We're currently using Flask RQ along with Flask SQLAlchemy and running into some performance problems. Here's our high level architecture:
- API endpoint is hit
- Time consuming tasks get queued into RQ
- RQ worker forks a new process to perform the job
- The job typically consists of a database query via Flask SQLAlchemy + additional processing
When looking at the performance of (4) using cProfile, I see
1 5.7e-05 5.7e-05 4.064 4.064 __init__.py:496(__get__)
535/1 0.002901 0.002901 3.914 3.914 base.py:389(_inspect_mapped_class)
1 0.001281 0.001281 3.914 3.914 mapper.py:2782(configure_mappers)
462/1 0.000916 0.000916 3.914 3.914 base.py:404(class_mapper)
1 1.4e-05 1.4e-05 3.914 3.914 mapper.py:1218(_configure_all)
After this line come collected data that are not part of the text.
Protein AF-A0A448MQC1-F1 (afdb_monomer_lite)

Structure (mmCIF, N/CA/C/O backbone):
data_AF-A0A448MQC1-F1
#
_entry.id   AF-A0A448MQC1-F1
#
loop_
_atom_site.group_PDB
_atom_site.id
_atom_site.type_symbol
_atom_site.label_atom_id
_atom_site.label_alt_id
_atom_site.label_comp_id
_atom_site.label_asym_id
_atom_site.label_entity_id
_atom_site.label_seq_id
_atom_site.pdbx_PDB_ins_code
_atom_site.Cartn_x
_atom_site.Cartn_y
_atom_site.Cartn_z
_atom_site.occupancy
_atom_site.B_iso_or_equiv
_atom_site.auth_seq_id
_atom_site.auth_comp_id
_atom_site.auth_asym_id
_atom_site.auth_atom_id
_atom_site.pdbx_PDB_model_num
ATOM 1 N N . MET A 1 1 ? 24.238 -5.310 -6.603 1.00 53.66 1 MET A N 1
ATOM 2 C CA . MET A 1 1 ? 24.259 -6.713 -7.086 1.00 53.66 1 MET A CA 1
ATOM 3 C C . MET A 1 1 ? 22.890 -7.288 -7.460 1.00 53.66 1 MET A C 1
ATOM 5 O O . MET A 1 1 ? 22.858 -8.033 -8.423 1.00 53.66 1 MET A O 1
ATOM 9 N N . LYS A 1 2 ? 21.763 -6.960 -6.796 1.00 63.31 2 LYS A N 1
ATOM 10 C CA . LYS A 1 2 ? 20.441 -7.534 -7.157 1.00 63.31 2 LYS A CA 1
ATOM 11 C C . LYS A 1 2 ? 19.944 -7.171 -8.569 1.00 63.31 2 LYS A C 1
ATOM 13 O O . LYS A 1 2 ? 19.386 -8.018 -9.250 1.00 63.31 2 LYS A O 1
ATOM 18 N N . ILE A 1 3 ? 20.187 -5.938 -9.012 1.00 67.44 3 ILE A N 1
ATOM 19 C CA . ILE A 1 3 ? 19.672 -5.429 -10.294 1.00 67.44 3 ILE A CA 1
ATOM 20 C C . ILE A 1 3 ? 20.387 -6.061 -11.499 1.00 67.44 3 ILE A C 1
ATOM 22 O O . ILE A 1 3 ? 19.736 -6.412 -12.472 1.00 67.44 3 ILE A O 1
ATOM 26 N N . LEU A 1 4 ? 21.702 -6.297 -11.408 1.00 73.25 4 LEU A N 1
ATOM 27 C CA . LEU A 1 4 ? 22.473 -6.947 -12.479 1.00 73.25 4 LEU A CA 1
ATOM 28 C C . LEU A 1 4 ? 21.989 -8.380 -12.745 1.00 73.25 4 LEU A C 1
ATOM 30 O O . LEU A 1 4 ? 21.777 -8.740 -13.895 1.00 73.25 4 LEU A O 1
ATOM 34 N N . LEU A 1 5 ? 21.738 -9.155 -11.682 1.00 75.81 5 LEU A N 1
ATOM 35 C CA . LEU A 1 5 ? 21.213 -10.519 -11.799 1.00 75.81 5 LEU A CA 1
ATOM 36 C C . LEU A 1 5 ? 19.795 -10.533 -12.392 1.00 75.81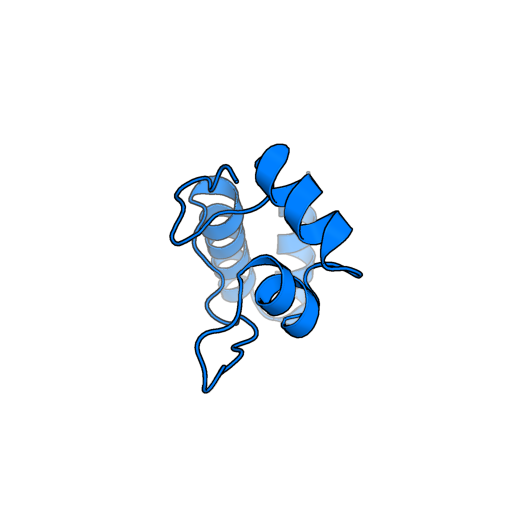 5 LEU A C 1
ATOM 38 O O . LEU A 1 5 ? 19.485 -11.372 -13.229 1.00 75.81 5 LEU A O 1
ATOM 42 N N . ALA A 1 6 ? 18.937 -9.593 -11.981 1.00 70.69 6 ALA A N 1
ATOM 43 C CA . ALA A 1 6 ? 17.586 -9.467 -12.524 1.00 70.69 6 ALA A CA 1
ATOM 44 C C . ALA A 1 6 ? 17.601 -9.086 -14.015 1.00 70.69 6 ALA A C 1
ATOM 46 O O . ALA A 1 6 ? 16.876 -9.690 -14.801 1.00 70.69 6 ALA A O 1
ATOM 47 N N . LYS A 1 7 ? 18.467 -8.146 -14.421 1.00 72.94 7 LYS A N 1
ATOM 48 C CA . LYS A 1 7 ? 18.648 -7.774 -15.833 1.00 72.94 7 LYS A CA 1
ATOM 49 C C . LYS A 1 7 ? 19.154 -8.942 -16.671 1.00 72.94 7 LYS A C 1
ATOM 51 O O . LYS A 1 7 ? 18.624 -9.170 -17.752 1.00 72.94 7 LYS A O 1
ATOM 56 N N . GLU A 1 8 ? 20.130 -9.695 -16.168 1.00 77.12 8 GLU A N 1
ATOM 57 C CA . GLU A 1 8 ? 20.658 -10.878 -16.854 1.00 77.12 8 GLU A CA 1
ATOM 58 C C . GLU A 1 8 ? 19.576 -11.951 -17.039 1.00 77.12 8 GLU A C 1
ATOM 60 O O . GLU A 1 8 ? 19.471 -12.547 -18.108 1.00 77.12 8 GLU A O 1
ATOM 65 N N . LEU A 1 9 ? 18.721 -12.157 -16.032 1.00 76.88 9 LEU A N 1
ATOM 66 C CA . LEU A 1 9 ? 17.608 -13.099 -16.123 1.00 76.88 9 LEU A CA 1
ATOM 67 C C . LEU A 1 9 ? 16.569 -12.644 -17.161 1.00 76.88 9 LEU A C 1
ATOM 69 O O . LEU A 1 9 ? 16.184 -13.430 -18.020 1.00 76.88 9 LEU A O 1
ATOM 73 N N . ILE A 1 10 ? 16.155 -11.375 -17.136 1.00 74.81 10 ILE A N 1
ATOM 74 C CA . ILE A 1 10 ? 15.148 -10.843 -18.069 1.00 74.81 10 ILE A CA 1
ATOM 75 C C . ILE A 1 10 ? 15.679 -10.834 -19.508 1.00 74.81 10 ILE A C 1
ATOM 77 O O . ILE A 1 10 ? 14.980 -11.283 -20.412 1.00 74.81 10 ILE A O 1
ATOM 81 N N . ALA A 1 11 ? 16.930 -10.416 -19.725 1.00 78.94 11 ALA A N 1
ATOM 82 C CA . ALA A 1 11 ? 17.546 -10.401 -21.053 1.00 78.94 11 ALA A CA 1
ATOM 83 C C . ALA A 1 11 ? 17.666 -11.805 -21.668 1.00 78.94 11 ALA A C 1
ATOM 85 O O . ALA A 1 11 ? 17.611 -11.959 -22.885 1.00 78.94 11 ALA A O 1
ATOM 86 N N . ARG A 1 12 ? 17.807 -12.841 -20.831 1.00 75.00 12 ARG A N 1
ATOM 87 C CA . ARG A 1 12 ? 17.931 -14.237 -21.273 1.00 75.00 12 ARG A CA 1
ATOM 88 C C . ARG A 1 12 ? 16.597 -14.870 -21.677 1.00 75.00 12 ARG A C 1
ATOM 90 O O . ARG A 1 12 ? 16.607 -15.811 -22.465 1.00 75.00 12 ARG A O 1
ATOM 97 N N . PHE A 1 13 ? 15.480 -14.386 -21.128 1.00 72.19 13 PHE A N 1
ATOM 98 C CA . PHE A 1 13 ? 14.137 -14.927 -21.380 1.00 72.19 13 PHE A CA 1
ATOM 99 C C . PHE A 1 13 ? 13.263 -14.041 -22.281 1.00 72.19 13 PHE A C 1
ATOM 101 O O . PHE A 1 13 ? 12.309 -14.552 -22.869 1.00 72.19 13 PHE A O 1
ATOM 108 N N . HIS A 1 14 ? 13.563 -12.746 -22.400 1.00 70.44 14 HIS A N 1
ATOM 109 C CA . HIS A 1 14 ? 12.837 -11.797 -23.246 1.00 70.44 14 HIS A CA 1
ATOM 110 C C . HIS A 1 14 ? 13.795 -11.111 -24.225 1.00 70.44 14 HIS A C 1
ATOM 112 O O . HIS A 1 14 ? 13.950 -11.590 -25.344 1.00 70.44 14 HIS A O 1
ATOM 118 N N . ASP A 1 15 ? 14.455 -10.033 -23.810 1.00 77.75 15 ASP A N 1
ATOM 119 C CA . ASP A 1 15 ? 15.409 -9.255 -24.604 1.00 77.75 15 ASP A CA 1
ATOM 120 C C . ASP A 1 15 ? 16.046 -8.144 -23.739 1.00 77.75 15 ASP A C 1
ATOM 122 O O . ASP A 1 15 ? 15.580 -7.818 -22.641 1.00 77.75 15 ASP A O 1
ATOM 126 N N . GLU A 1 16 ? 17.149 -7.548 -24.208 1.00 76.56 16 GLU A N 1
ATOM 127 C CA . GLU A 1 16 ? 17.825 -6.452 -23.488 1.00 76.56 16 GLU A CA 1
ATOM 128 C C . GLU A 1 16 ? 16.935 -5.209 -23.327 1.00 76.56 16 GLU A C 1
ATOM 130 O O . GLU A 1 16 ? 17.075 -4.461 -22.354 1.00 76.56 16 GLU A O 1
ATOM 135 N N . ALA A 1 17 ? 16.001 -4.989 -24.257 1.00 77.38 17 ALA A N 1
ATOM 136 C CA . ALA A 1 17 ? 15.048 -3.889 -24.187 1.00 77.38 17 ALA A CA 1
ATOM 137 C C . ALA A 1 17 ? 14.095 -4.050 -22.990 1.00 77.38 17 ALA A C 1
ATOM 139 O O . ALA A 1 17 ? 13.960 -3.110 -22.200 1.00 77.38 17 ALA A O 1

59 0.01247 0.0002113 3.895 0.06601 mapper.py:1750(_post_configure_properties)
985/907 0.01748 1.927e-05 3.29 0.003627 interfaces.py:176(init)
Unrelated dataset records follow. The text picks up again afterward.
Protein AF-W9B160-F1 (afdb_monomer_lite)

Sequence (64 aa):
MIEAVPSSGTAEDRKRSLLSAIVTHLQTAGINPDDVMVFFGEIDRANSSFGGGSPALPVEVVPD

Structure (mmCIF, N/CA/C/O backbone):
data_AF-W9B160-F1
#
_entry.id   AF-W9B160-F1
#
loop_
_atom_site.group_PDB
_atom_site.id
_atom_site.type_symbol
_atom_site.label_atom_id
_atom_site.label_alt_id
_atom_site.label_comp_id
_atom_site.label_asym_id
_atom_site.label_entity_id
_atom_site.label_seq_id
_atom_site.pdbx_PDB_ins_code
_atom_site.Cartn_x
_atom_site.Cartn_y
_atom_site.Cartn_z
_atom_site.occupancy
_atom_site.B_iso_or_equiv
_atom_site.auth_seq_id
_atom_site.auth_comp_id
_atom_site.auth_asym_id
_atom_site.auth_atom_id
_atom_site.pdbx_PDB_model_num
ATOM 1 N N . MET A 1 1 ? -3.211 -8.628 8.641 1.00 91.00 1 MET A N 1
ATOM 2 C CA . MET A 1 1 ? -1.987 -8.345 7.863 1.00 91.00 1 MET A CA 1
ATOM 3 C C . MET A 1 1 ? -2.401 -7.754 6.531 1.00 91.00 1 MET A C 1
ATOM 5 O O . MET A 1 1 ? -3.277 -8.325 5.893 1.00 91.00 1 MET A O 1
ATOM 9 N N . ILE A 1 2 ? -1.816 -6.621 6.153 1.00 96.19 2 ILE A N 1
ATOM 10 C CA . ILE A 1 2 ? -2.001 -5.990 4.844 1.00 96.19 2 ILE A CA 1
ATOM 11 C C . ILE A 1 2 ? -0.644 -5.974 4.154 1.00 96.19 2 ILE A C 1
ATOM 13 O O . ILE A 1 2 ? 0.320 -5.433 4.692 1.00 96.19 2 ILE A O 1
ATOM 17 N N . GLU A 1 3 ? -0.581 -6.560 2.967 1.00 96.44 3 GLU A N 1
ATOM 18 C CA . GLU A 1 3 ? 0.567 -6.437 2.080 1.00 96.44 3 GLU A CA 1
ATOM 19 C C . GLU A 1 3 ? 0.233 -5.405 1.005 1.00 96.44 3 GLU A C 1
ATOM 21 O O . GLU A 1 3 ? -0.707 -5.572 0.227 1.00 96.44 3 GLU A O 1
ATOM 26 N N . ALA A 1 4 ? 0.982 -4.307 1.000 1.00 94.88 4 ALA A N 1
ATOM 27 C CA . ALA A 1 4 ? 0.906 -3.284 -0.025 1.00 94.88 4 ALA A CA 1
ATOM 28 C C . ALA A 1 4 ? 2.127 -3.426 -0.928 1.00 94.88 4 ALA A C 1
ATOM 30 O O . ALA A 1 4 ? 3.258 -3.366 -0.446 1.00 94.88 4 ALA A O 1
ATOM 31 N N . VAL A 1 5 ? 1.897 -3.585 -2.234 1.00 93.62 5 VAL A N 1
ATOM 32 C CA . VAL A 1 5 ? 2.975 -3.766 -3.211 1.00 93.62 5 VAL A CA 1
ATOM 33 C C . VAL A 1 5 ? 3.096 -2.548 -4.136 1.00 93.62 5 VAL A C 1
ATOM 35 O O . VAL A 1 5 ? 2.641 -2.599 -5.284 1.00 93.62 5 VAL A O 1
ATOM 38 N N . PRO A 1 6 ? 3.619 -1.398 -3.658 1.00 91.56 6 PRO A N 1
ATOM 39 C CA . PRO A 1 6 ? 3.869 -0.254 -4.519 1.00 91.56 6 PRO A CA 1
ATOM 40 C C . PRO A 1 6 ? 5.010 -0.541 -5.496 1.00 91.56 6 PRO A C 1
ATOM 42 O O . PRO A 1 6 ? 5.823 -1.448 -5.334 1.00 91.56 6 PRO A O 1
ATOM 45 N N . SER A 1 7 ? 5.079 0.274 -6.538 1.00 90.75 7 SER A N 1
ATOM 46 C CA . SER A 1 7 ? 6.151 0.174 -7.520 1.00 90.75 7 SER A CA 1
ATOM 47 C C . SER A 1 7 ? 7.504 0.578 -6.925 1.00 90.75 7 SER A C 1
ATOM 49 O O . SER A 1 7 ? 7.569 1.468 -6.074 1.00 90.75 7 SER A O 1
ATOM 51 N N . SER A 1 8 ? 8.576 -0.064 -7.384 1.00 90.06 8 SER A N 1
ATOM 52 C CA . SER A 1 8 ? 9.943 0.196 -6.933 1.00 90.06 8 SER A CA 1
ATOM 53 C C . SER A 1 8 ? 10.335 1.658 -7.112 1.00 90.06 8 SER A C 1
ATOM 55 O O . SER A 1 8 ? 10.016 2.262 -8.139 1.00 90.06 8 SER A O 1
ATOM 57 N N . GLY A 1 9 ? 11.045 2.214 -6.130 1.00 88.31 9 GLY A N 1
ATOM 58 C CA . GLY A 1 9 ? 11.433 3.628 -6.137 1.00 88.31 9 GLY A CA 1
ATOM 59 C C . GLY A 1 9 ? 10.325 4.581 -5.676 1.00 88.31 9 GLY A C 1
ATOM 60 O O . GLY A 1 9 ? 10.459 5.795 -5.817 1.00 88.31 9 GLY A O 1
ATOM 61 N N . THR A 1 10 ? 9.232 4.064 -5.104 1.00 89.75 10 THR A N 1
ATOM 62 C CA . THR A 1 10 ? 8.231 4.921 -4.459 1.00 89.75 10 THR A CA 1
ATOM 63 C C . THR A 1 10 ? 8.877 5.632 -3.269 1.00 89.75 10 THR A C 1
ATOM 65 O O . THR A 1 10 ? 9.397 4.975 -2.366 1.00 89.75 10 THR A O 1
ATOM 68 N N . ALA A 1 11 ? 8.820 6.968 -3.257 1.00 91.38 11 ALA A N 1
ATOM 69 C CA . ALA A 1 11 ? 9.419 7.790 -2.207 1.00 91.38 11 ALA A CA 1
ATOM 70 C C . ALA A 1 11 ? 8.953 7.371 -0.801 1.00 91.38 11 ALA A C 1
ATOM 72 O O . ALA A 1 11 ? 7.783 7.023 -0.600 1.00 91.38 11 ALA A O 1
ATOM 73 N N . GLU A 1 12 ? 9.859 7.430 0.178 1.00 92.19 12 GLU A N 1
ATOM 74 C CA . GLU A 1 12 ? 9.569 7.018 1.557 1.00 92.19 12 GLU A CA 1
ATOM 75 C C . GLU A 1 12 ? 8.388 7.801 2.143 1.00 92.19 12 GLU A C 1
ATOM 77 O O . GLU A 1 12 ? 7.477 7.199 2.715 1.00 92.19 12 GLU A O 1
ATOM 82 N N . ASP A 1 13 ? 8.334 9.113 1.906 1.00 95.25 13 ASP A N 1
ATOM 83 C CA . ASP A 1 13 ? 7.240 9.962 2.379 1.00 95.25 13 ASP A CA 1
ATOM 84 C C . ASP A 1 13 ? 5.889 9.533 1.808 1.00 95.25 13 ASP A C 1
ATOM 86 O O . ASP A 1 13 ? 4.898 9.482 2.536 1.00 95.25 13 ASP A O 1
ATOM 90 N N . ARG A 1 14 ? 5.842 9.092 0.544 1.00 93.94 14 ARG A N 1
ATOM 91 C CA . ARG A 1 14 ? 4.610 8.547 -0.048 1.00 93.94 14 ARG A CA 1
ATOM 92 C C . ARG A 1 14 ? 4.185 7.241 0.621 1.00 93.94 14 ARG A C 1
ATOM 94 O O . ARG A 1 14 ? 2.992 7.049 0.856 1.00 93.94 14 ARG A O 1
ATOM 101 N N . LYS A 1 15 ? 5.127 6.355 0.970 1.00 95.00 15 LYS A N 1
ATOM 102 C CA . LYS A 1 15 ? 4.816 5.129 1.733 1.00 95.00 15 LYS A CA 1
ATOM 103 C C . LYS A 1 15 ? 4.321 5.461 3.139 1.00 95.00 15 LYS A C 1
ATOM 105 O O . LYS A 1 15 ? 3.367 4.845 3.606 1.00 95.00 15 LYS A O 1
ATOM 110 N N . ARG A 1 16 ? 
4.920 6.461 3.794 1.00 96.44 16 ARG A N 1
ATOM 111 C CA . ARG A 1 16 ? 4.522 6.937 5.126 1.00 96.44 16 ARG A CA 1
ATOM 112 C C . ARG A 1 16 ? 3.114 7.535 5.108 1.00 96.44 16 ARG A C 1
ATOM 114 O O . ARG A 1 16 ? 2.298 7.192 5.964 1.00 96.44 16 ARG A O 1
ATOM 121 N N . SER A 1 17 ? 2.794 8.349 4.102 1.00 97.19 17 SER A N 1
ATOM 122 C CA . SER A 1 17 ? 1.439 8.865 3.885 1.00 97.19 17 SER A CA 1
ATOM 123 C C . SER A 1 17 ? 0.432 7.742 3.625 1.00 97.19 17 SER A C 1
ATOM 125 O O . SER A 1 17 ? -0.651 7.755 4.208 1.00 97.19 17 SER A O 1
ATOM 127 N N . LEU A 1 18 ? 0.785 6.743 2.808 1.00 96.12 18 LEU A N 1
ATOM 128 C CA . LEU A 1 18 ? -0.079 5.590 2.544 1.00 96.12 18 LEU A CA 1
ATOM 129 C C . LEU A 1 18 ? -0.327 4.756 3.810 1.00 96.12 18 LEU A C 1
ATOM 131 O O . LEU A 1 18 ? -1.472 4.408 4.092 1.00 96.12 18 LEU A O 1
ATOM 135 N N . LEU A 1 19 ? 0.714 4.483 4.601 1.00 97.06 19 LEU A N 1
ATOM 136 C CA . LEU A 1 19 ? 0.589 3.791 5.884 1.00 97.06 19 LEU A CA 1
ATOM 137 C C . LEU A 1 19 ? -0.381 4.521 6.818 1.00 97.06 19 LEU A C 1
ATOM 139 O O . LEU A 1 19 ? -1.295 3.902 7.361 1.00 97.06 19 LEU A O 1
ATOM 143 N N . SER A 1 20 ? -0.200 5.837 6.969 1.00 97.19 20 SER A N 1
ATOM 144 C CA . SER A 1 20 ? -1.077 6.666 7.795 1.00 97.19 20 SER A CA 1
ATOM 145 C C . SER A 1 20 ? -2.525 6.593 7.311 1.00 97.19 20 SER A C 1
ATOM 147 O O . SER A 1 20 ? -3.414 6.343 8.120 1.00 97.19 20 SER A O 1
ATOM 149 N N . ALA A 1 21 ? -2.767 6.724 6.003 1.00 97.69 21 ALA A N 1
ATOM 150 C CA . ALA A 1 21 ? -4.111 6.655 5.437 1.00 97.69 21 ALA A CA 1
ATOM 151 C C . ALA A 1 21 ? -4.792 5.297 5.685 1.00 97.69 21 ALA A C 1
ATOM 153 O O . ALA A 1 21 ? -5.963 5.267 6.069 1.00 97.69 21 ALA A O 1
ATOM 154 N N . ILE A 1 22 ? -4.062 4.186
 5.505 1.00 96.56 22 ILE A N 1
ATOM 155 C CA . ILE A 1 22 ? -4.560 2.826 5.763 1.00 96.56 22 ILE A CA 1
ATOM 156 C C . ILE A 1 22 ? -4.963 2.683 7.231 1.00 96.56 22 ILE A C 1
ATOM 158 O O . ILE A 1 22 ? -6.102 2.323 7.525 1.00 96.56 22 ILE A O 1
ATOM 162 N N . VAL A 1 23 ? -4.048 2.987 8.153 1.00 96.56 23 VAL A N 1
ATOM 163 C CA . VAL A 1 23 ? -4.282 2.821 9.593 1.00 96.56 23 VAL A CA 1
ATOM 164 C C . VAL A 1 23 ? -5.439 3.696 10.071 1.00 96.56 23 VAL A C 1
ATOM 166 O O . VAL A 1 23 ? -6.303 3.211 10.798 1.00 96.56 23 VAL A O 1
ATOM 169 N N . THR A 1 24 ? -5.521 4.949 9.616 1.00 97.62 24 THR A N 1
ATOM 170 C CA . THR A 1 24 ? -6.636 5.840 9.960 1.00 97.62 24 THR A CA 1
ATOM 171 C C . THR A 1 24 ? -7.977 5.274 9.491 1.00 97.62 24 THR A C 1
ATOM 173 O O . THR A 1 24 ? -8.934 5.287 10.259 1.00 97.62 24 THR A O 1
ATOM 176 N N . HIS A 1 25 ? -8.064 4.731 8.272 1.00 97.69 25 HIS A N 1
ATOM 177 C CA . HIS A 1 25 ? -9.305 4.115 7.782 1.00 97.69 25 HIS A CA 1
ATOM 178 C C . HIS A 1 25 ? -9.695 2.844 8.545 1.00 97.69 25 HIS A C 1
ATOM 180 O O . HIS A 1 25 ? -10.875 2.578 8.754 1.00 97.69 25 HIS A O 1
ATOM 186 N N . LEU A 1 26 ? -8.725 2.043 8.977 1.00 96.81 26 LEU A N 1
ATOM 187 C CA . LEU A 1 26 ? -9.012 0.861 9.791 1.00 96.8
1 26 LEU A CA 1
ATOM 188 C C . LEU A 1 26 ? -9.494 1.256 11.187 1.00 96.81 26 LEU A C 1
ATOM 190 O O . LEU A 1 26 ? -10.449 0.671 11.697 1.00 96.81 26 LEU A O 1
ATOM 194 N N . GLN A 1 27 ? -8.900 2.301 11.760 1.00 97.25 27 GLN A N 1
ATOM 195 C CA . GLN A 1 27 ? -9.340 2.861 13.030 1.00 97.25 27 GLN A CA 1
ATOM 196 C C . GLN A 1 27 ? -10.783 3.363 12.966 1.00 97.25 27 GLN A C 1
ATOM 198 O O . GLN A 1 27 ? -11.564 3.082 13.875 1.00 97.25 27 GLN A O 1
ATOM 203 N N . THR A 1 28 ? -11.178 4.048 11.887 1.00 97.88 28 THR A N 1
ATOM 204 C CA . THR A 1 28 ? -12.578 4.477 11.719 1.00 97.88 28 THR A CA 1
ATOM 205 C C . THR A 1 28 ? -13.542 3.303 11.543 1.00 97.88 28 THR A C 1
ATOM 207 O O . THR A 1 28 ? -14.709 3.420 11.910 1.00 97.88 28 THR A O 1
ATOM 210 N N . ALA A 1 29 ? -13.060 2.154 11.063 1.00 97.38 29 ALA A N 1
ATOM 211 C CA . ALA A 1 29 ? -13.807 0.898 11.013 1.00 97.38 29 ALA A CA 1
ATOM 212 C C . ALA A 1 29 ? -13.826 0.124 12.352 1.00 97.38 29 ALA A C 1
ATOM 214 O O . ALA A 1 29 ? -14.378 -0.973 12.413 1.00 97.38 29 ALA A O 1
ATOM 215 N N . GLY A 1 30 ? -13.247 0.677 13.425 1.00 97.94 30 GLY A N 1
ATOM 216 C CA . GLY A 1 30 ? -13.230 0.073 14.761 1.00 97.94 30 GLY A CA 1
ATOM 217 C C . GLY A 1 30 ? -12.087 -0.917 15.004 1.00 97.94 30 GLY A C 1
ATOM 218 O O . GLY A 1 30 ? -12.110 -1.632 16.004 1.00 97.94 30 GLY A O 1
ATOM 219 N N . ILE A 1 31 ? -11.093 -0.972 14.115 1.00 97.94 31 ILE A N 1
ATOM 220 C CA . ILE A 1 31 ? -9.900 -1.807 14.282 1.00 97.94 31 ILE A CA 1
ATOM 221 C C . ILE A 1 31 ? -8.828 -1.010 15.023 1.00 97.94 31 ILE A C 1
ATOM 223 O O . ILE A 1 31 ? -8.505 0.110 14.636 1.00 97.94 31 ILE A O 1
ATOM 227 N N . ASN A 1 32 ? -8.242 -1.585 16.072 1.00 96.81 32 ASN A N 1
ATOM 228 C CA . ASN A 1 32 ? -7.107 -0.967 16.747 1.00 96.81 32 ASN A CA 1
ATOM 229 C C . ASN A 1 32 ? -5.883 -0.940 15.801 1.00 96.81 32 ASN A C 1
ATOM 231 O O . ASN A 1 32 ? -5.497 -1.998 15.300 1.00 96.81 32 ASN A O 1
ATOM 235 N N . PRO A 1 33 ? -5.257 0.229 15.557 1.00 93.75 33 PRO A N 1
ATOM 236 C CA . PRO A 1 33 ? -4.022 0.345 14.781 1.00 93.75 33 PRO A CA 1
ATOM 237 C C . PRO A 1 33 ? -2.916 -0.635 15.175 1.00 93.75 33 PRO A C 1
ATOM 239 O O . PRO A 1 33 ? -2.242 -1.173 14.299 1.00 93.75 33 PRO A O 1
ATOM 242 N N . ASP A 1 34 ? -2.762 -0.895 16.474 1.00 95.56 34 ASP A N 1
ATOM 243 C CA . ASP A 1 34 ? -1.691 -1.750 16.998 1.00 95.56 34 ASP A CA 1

235/157 0.00914 5.822e-05 3.162 0.02014 relationships.py:1650(do_init)
...
And
I see a lot of time being spent in SQLAlchemy; and I assume that is some overhead that maps the SQL data to the ORM object. So, I have a two questions:
- Is the amount of time spent to initialize the SQL-ORM mapping expected? I'm running on AWS xlarge instances at 70% CPU. All my relationships are loaded dynamically using
lazy='dynamic'
and the corresponding query takes < 10 milliseconds, according to pg_stat_statements. - Assuming there's no way to work around (1), another way to avoid the constant overhead is to have a queue like this. So, instead of forking a new process for every job, the job runs in the thread directly. Is this advisable for distributed systems? I wasn't able to find a framework that did this so maybe it isn't a good idea?
Last note, if I'm being stupid and not seeing an obvious solution, please let me know!